Салтыков принадлежал к древнему боярскому роду: жена его была урожденная тоже Салтыкова. Есть также графы, носящие эту фамилию; но не имевший титула Салтыков был старший в роду. Свои вторники он называл "les mardis europeens" (европейскими).
Он был страшный болтун, но образован и полон познаний. Его значительная библиотека заключала в себе величайшие редкости, например "Записки" ювелиров братьев Бёмов по поводу ожерелья королевы Марии Антуанетты, с раскрашенным рисунком ожерелья в его натуральной величине, с описанием всех его больших, приобретших историческую известность алмазов.
Салтыков не позволял никому читать даже на переплетах заглавия его книг. Если называли при нем какую-нибудь книгу, он сам выносил ее и говорил: - У меня всё есть.
Он имел наружность придворного, рост несколько меньше среднего и широкие плечи. Он опускал свою выразительную голову так низко, что казался горбатым, чего, однако вовсе не было. В этом положении он как будто искал чего-то на полу. Такие оригиналы, как он, в настоящее время невозможны.

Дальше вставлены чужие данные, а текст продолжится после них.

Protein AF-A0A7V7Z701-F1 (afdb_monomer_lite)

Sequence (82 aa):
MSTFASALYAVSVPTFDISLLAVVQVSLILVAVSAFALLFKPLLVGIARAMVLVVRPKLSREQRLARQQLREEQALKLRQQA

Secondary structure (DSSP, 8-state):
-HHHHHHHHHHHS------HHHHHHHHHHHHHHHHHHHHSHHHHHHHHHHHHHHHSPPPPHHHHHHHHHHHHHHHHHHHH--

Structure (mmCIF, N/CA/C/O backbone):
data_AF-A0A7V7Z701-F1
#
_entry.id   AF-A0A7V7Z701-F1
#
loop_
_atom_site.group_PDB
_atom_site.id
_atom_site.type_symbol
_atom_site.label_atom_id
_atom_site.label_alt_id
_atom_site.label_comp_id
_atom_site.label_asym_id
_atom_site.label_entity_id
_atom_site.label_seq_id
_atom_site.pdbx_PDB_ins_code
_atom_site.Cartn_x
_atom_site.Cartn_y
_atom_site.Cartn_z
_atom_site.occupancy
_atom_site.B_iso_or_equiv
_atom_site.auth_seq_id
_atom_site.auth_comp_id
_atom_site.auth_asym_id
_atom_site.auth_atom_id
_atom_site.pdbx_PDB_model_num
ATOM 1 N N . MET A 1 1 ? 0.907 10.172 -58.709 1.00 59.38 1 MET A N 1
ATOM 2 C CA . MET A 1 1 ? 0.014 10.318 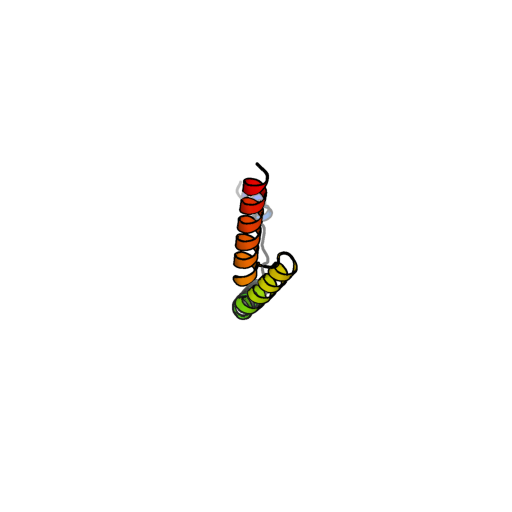-57.533 1.00 59.38 1 MET A CA 1
ATOM 3 C C . MET A 1 1 ? 0.515 9.600 -56.270 1.00 59.38 1 MET A C 1
ATOM 5 O O . MET A 1 1 ? -0.068 9.803 -55.218 1.00 59.38 1 MET A O 1
ATOM 9 N N . SER A 1 2 ? 1.611 8.831 -56.310 1.00 66.88 2 SER A N 1
ATOM 10 C CA . SER A 1 2 ? 2.153 8.101 -55.148 1.00 66.88 2 SER A CA 1
ATOM 11 C C . SER A 1 2 ? 3.020 8.946 -54.202 1.00 66.88 2 SER A C 1
ATOM 13 O O . SER A 1 2 ? 3.031 8.694 -53.003 1.00 66.88 2 SER A O 1
ATOM 15 N N . THR A 1 3 ? 3.695 9.987 -54.698 1.00 78.31 3 THR A N 1
ATOM 16 C CA . THR A 1 3 ? 4.613 10.818 -53.893 1.00 78.31 3 THR A CA 1
ATOM 17 C C . THR A 1 3 ? 3.907 11.580 -52.768 1.00 78.31 3 THR A C 1
ATOM 19 O O . THR A 1 3 ? 4.445 11.697 -51.672 1.00 78.31 3 THR A O 1
ATOM 22 N N . PHE A 1 4 ? 2.682 12.057 -53.013 1.00 76.94 4 PHE A N 1
ATOM 23 C CA . PHE A 1 4 ? 1.895 12.774 -52.006 1.00 76.94 4 PHE A CA 1
ATOM 24 C C . PHE A 1 4 ? 1.441 11.844 -50.869 1.00 76.94 4 PHE A C 1
ATOM 26 O O . PHE A 1 4 ? 1.528 12.211 -49.702 1.00 76.94 4 PHE A O 1
ATOM 33 N N . ALA A 1 5 ? 1.045 10.608 -51.191 1.00 74.94 5 ALA A N 1
ATOM 34 C CA . ALA A 1 5 ? 0.684 9.605 -50.190 1.00 74.94 5 ALA A CA 1
ATOM 35 C C . ALA A 1 5 ? 1.889 9.201 -49.320 1.00 74.94 5 ALA A C 1
ATOM 37 O O . ALA A 1 5 ? 1.766 9.106 -48.100 1.00 74.94 5 ALA A O 1
ATOM 38 N N . SER A 1 6 ? 3.071 9.035 -49.923 1.00 75.31 6 SER A N 1
ATOM 39 C CA . SER A 1 6 ? 4.306 8.742 -49.182 1.00 75.31 6 SER A CA 1
ATOM 40 C C . SER A 1 6 ? 4.754 9.902 -48.287 1.00 75.31 6 SER A C 1
ATOM 42 O O . SER A 1 6 ? 5.218 9.660 -47.176 1.00 75.31 6 SER A O 1
ATOM 44 N N . ALA A 1 7 ? 4.576 11.153 -48.729 1.00 71.50 7 ALA A N 1
ATOM 45 C CA . ALA A 1 7 ? 4.892 12.333 -47.924 1.00 71.50 7 ALA A CA 1
ATOM 46 C C . ALA A 1 7 ? 3.979 12.456 -46.692 1.00 71.50 7 ALA A C 1
ATOM 48 O O . ALA A 1 7 ? 4.455 12.770 -45.602 1.00 71.50 7 ALA A O 1
ATOM 49 N N . LEU A 1 8 ? 2.686 12.144 -46.840 1.00 70.31 8 LEU A N 1
ATOM 50 C CA . LEU A 1 8 ? 1.751 12.118 -45.714 1.00 70.31 8 LEU A CA 1
ATOM 51 C C . LEU A 1 8 ? 2.086 11.005 -44.716 1.00 70.31 8 LEU A C 1
ATOM 53 O O . LEU A 1 8 ? 2.005 11.236 -43.513 1.00 70.31 8 LEU A O 1
ATOM 57 N N . TYR A 1 9 ? 2.512 9.829 -45.187 1.00 71.81 9 TYR A N 1
ATOM 58 C CA . TYR A 1 9 ? 2.896 8.716 -44.312 1.00 71.81 9 TYR A CA 1
ATOM 59 C C . TYR A 1 9 ? 4.186 9.009 -43.529 1.00 71.81 9 TYR A C 1
ATOM 61 O O . TYR A 1 9 ? 4.252 8.755 -42.333 1.00 71.81 9 TYR A O 1
ATOM 69 N N . ALA A 1 10 ? 5.186 9.624 -44.166 1.00 66.81 10 ALA A N 1
ATOM 70 C CA . ALA A 1 10 ? 6.436 10.005 -43.502 1.00 66.81 10 ALA A CA 1
ATOM 71 C C . ALA A 1 10 ? 6.240 11.053 -42.388 1.00 66.81 10 ALA A C 1
ATOM 73 O O . ALA A 1 10 ? 6.976 11.047 -41.408 1.00 66.81 10 ALA A O 1
ATOM 74 N N . VAL A 1 11 ? 5.241 11.933 -42.523 1.00 67.50 11 VAL A N 1
ATOM 75 C CA . VAL A 1 11 ? 4.909 12.964 -41.520 1.00 67.50 11 VAL A CA 1
ATOM 76 C C . VAL A 1 11 ? 4.030 12.426 -40.384 1.00 67.50 11 VAL A C 1
ATOM 78 O O . VAL A 1 11 ? 4.034 12.988 -39.292 1.00 67.50 11 VAL A O 1
ATOM 81 N N . SER A 1 12 ? 3.268 11.353 -40.616 1.00 63.56 12 SER A N 1
ATOM 82 C CA . SER A 1 12 ? 2.235 10.877 -39.682 1.00 63.56 12 SER A CA 1
ATOM 83 C C . SER A 1 12 ? 2.627 9.661 -38.846 1.00 63.56 12 SER A C 1
ATOM 85 O O . SER A 1 12 ? 1.859 9.276 -37.966 1.00 63.56 12 SER A O 1
ATOM 87 N N . VAL A 1 13 ? 3.808 9.074 -39.060 1.00 67.31 13 VAL A N 1
ATOM 88 C CA . VAL A 1 13 ? 4.317 8.003 -38.197 1.00 67.31 13 VAL A CA 1
ATOM 89 C C . VAL A 1 13 ? 5.095 8.628 -37.035 1.00 67.31 13 VAL A C 1
ATOM 91 O O . VAL A 1 13 ? 6.213 9.097 -37.248 1.00 67.31 13 VAL A O 1
ATOM 94 N N . PRO A 1 14 ? 4.557 8.643 -35.800 1.00 69.25 14 PRO A N 1
ATOM 95 C CA . PRO A 1 14 ? 5.352 8.987 -34.632 1.00 69.25 14 PRO A CA 1
ATOM 96 C C . PRO A 1 14 ? 6.465 7.944 -34.474 1.00 69.25 14 PRO A C 1
ATOM 98 O O . PRO A 1 14 ? 6.217 6.789 -34.120 1.00 69.25 14 PRO A O 1
ATOM 101 N N . THR A 1 15 ? 7.700 8.340 -34.775 1.00 69.56 15 THR A N 1
ATOM 102 C CA . THR A 1 15 ? 8.890 7.524 -34.542 1.00 69.56 15 THR A CA 1
ATOM 103 C C . THR A 1 15 ? 9.210 7.570 -33.057 1.00 69.56 15 THR A C 1
ATOM 105 O O . THR A 1 15 ? 9.794 8.520 -32.539 1.00 69.56 15 THR A O 1
ATOM 108 N N . PHE A 1 16 ? 8.751 6.551 -32.341 1.00 69.69 16 PHE A N 1
ATOM 109 C CA . PHE A 1 16 ? 9.101 6.354 -30.947 1.00 69.69 16 PHE A CA 1
ATOM 110 C C . PHE A 1 16 ? 10.529 5.803 -30.871 1.00 69.69 16 PHE A C 1
ATOM 112 O O . PHE A 1 16 ? 10.737 4.594 -30.970 1.00 69.69 16 PHE A O 1
ATOM 119 N N . ASP A 1 17 ? 11.507 6.689 -30.677 1.00 73.12 17 ASP A N 1
ATOM 120 C CA . ASP A 1 17 ? 12.914 6.339 -30.434 1.00 73.12 17 ASP A CA 1
ATOM 121 C C . ASP A 1 17 ? 13.100 5.792 -29.009 1.00 73.12 17 ASP A C 1
ATOM 123 O O . ASP A 1 17 ? 13.783 6.359 -28.154 1.00 73.12 17 ASP A O 1
ATOM 127 N N . ILE A 1 18 ? 12.422 4.688 -28.706 1.00 72.56 18 ILE A N 1
ATOM 128 C CA . ILE A 1 18 ? 12.515 4.045 -27.402 1.00 72.56 18 ILE A CA 1
ATOM 129 C C . ILE A 1 18 ? 13.746 3.146 -27.432 1.00 72.56 18 ILE A C 1
ATOM 131 O O . ILE A 1 18 ? 13.752 2.076 -28.041 1.00 72.56 18 ILE A O 1
ATOM 135 N N . SER A 1 19 ? 14.806 3.585 -26.757 1.00 84.69 19 SER A N 1
ATOM 136 C CA . SER A 1 19 ? 16.010 2.777 -26.585 1.00 84.69 19 SER A CA 1
ATOM 137 C C . SER A 1 19 ? 15.669 1.476 -25.855 1.00 84.69 19 SER A C 1
ATOM 139 O O . SER A 1 19 ? 15.143 1.504 -24.741 1.00 84.69 19 SER A O 1
ATOM 141 N N . LEU A 1 20 ? 16.009 0.330 -26.457 1.00 87.88 20 LEU A N 1
ATOM 142 C CA . LEU A 1 20 ? 15.810 -0.995 -25.857 1.00 87.88 20 LEU A CA 1
ATOM 143 C C . LEU A 1 20 ? 16.419 -1.064 -24.447 1.00 87.88 20 LEU A C 1
ATOM 145 O O . LEU A 1 20 ? 15.822 -1.621 -23.529 1.00 87.88 20 LEU A O 1
ATOM 149 N N . LEU A 1 21 ? 17.582 -0.435 -24.261 1.00 91.56 21 LEU A N 1
ATOM 150 C CA . LEU A 1 21 ? 18.258 -0.359 -22.970 1.00 91.56 21 LEU A CA 1
ATOM 151 C C . LEU A 1 21 ? 17.424 0.408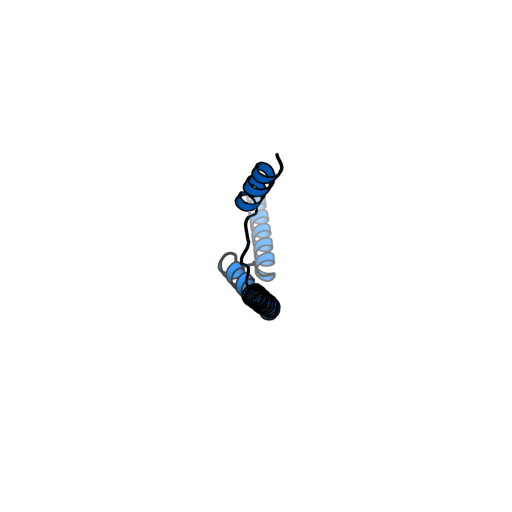 -21.937 1.00 91.56 21 LEU A C 1
ATOM 153 O O . LEU A 1 21 ? 17.327 -0.034 -20.795 1.00 91.56 21 LEU A O 1
ATOM 157 N N . ALA A 1 22 ? 16.770 1.500 -22.340 1.00 90.06 22 ALA A N 1
ATOM 158 C CA . ALA A 1 22 ? 15.878 2.249 -21.460 1.00 90.06 22 ALA A CA 1
ATOM 159 C C . ALA A 1 22 ? 14.649 1.414 -21.064 1.00 90.06 22 ALA A C 1
ATOM 161 O O . ALA A 1 22 ? 14.271 1.406 -19.895 1.00 90.06 22 ALA A O 1
ATOM 162 N N . VAL A 1 23 ? 14.069 0.649 -21.997 1.00 92.94 23 VAL A N 1
ATOM 163 C CA . VAL A 1 23 ? 12.943 -0.258 -21.696 1.00 92.94 23 VAL A CA 1
ATOM 164 C C . VAL A 1 23 ? 13.354 -1.317 -20.681 1.00 92.94 23 VAL A C 1
ATOM 166 O O . VAL A 1 23 ? 12.665 -1.523 -19.681 1.00 92.94 23 VAL A O 1
ATOM 169 N N . VAL A 1 24 ? 14.498 -1.965 -20.912 1.00 95.75 24 VAL A N 1
ATOM 170 C CA . VAL A 1 24 ? 15.025 -2.984 -20.004 1.00 95.75 24 VAL A CA 1
ATOM 171 C C . VAL A 1 24 ? 15.295 -2.368 -18.636 1.00 95.75 24 VAL A C 1
ATOM 173 O O . VAL A 1 24 ? 14.818 -2.899 -17.638 1.00 95.75 24 VAL A O 1
ATOM 176 N N . GLN A 1 25 ? 15.960 -1.217 -18.570 1.00 95.25 25 GLN A N 1
ATOM 177 C CA . GLN A 1 25 ? 16.259 -0.548 -17.307 1.00 95.25 25 GLN A CA 1
ATOM 178 C C . GLN A 1 25 ? 14.991 -0.189 -16.522 1.00 95.25 25 GLN A C 1
ATOM 180 O O . GLN A 1 25 ? 14.903 -0.494 -15.333 1.00 95.25 25 GLN A O 1
ATOM 185 N N . VAL A 1 26 ? 13.985 0.396 -17.179 1.00 95.81 26 VAL A N 1
ATOM 186 C CA . VAL A 1 26 ? 12.704 0.736 -16.541 1.00 95.81 26 VAL A CA 1
ATOM 187 C C . VAL A 1 26 ? 11.991 -0.520 -16.045 1.00 95.81 26 VAL A C 1
ATOM 189 O O . VAL A 1 26 ? 11.523 -0.539 -14.907 1.00 95.81 26 VAL A O 1
ATOM 192 N N . SER A 1 27 ? 11.955 -1.590 -16.845 1.00 96.12 27 SER A N 1
ATOM 193 C CA . SER A 1 27 ? 11.347 -2.860 -16.428 1.00 96.12 27 SER A CA 1
ATOM 194 C C . SER A 1 27 ? 12.040 -3.455 -15.200 1.00 96.12 27 SER A C 1
ATOM 196 O O . SER A 1 27 ? 11.372 -3.902 -14.271 1.00 96.12 27 SER A O 1
ATOM 198 N N . LEU A 1 28 ? 13.371 -3.382 -15.143 1.00 96.94 28 LEU A N 1
ATOM 199 C CA . LEU A 1 28 ? 14.176 -3.932 -14.056 1.00 96.94 28 LEU A CA 1
ATOM 200 C C . LEU A 1 28 ? 13.960 -3.145 -12.761 1.00 96.94 28 LEU A C 1
ATOM 202 O O . LEU A 1 28 ? 13.788 -3.742 -11.701 1.00 96.94 28 LEU A O 1
ATOM 206 N N . ILE A 1 29 ? 13.870 -1.816 -12.855 1.00 97.00 29 ILE A N 1
ATOM 207 C CA . ILE A 1 29 ? 13.491 -0.952 -11.731 1.00 97.00 29 ILE A CA 1
ATOM 208 C C . ILE A 1 29 ? 12.082 -1.304 -11.245 1.00 97.00 29 ILE A C 1
ATOM 210 O O . ILE A 1 29 ? 11.871 -1.462 -10.044 1.00 97.00 29 ILE A O 1
ATOM 214 N N . LEU A 1 30 ? 11.121 -1.478 -12.155 1.00 97.50 30 LEU A N 1
ATOM 215 C CA . LEU A 1 30 ? 9.742 -1.816 -11.798 1.00 97.50 30 LEU A CA 1
ATOM 216 C C . LEU A 1 30 ? 9.659 -3.167 -11.066 1.00 97.50 30 LEU A C 1
ATOM 218 O O . LEU A 1 30 ? 8.971 -3.300 -10.049 1.00 97.50 30 LEU A O 1
ATOM 222 N N . VAL A 1 31 ? 10.399 -4.164 -11.555 1.00 97.31 31 VAL A N 1
ATOM 223 C CA . VAL A 1 31 ? 10.515 -5.486 -10.927 1.00 97.31 31 VAL A CA 1
ATOM 224 C C . VAL A 1 31 ? 11.190 -5.379 -9.562 1.00 97.31 31 VAL A C 1
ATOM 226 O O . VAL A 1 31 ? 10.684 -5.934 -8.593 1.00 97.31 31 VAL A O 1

Он пресерьезно рассказывал истории, в которые сам не верил, и сочинял для собственного своего обихода русскую историю, ссылаясь на которую, рассуждал об исторических фактах так, что слушатель недоумевал, ужели он находится в знатном доме, в собеседничестве с умным человеком, а не с сумасшедшим.
Граф Бенкендорф, нанимавший квартиру близ Салтыкова (как мне неоднократно рассказывал сей последний, имевший обыкновение повторять себя), сказал будто бы ему раз: - Пока я живу возле вас, вы можете быть покойны.
Показаться на улице раньше 8 часов пополудни Салтыков считал ниже своего достоинства. Ровно в 4 часа он ежедневно являлся в книжный магазин Белизара, что у Полицейского моста и, не снимая шляпы, осматривал все книги, хотя они за один день и не могли перемениться, в течение двух часов, стоя, перелистывая он их, никому не кланялся, лишь слегка кивнет головой на поклон знакомого или протянет один палец, если знакомый принадлежал к высшему обществу. Затем он отбирал себе целую груду книг и тут же платил за них наличными.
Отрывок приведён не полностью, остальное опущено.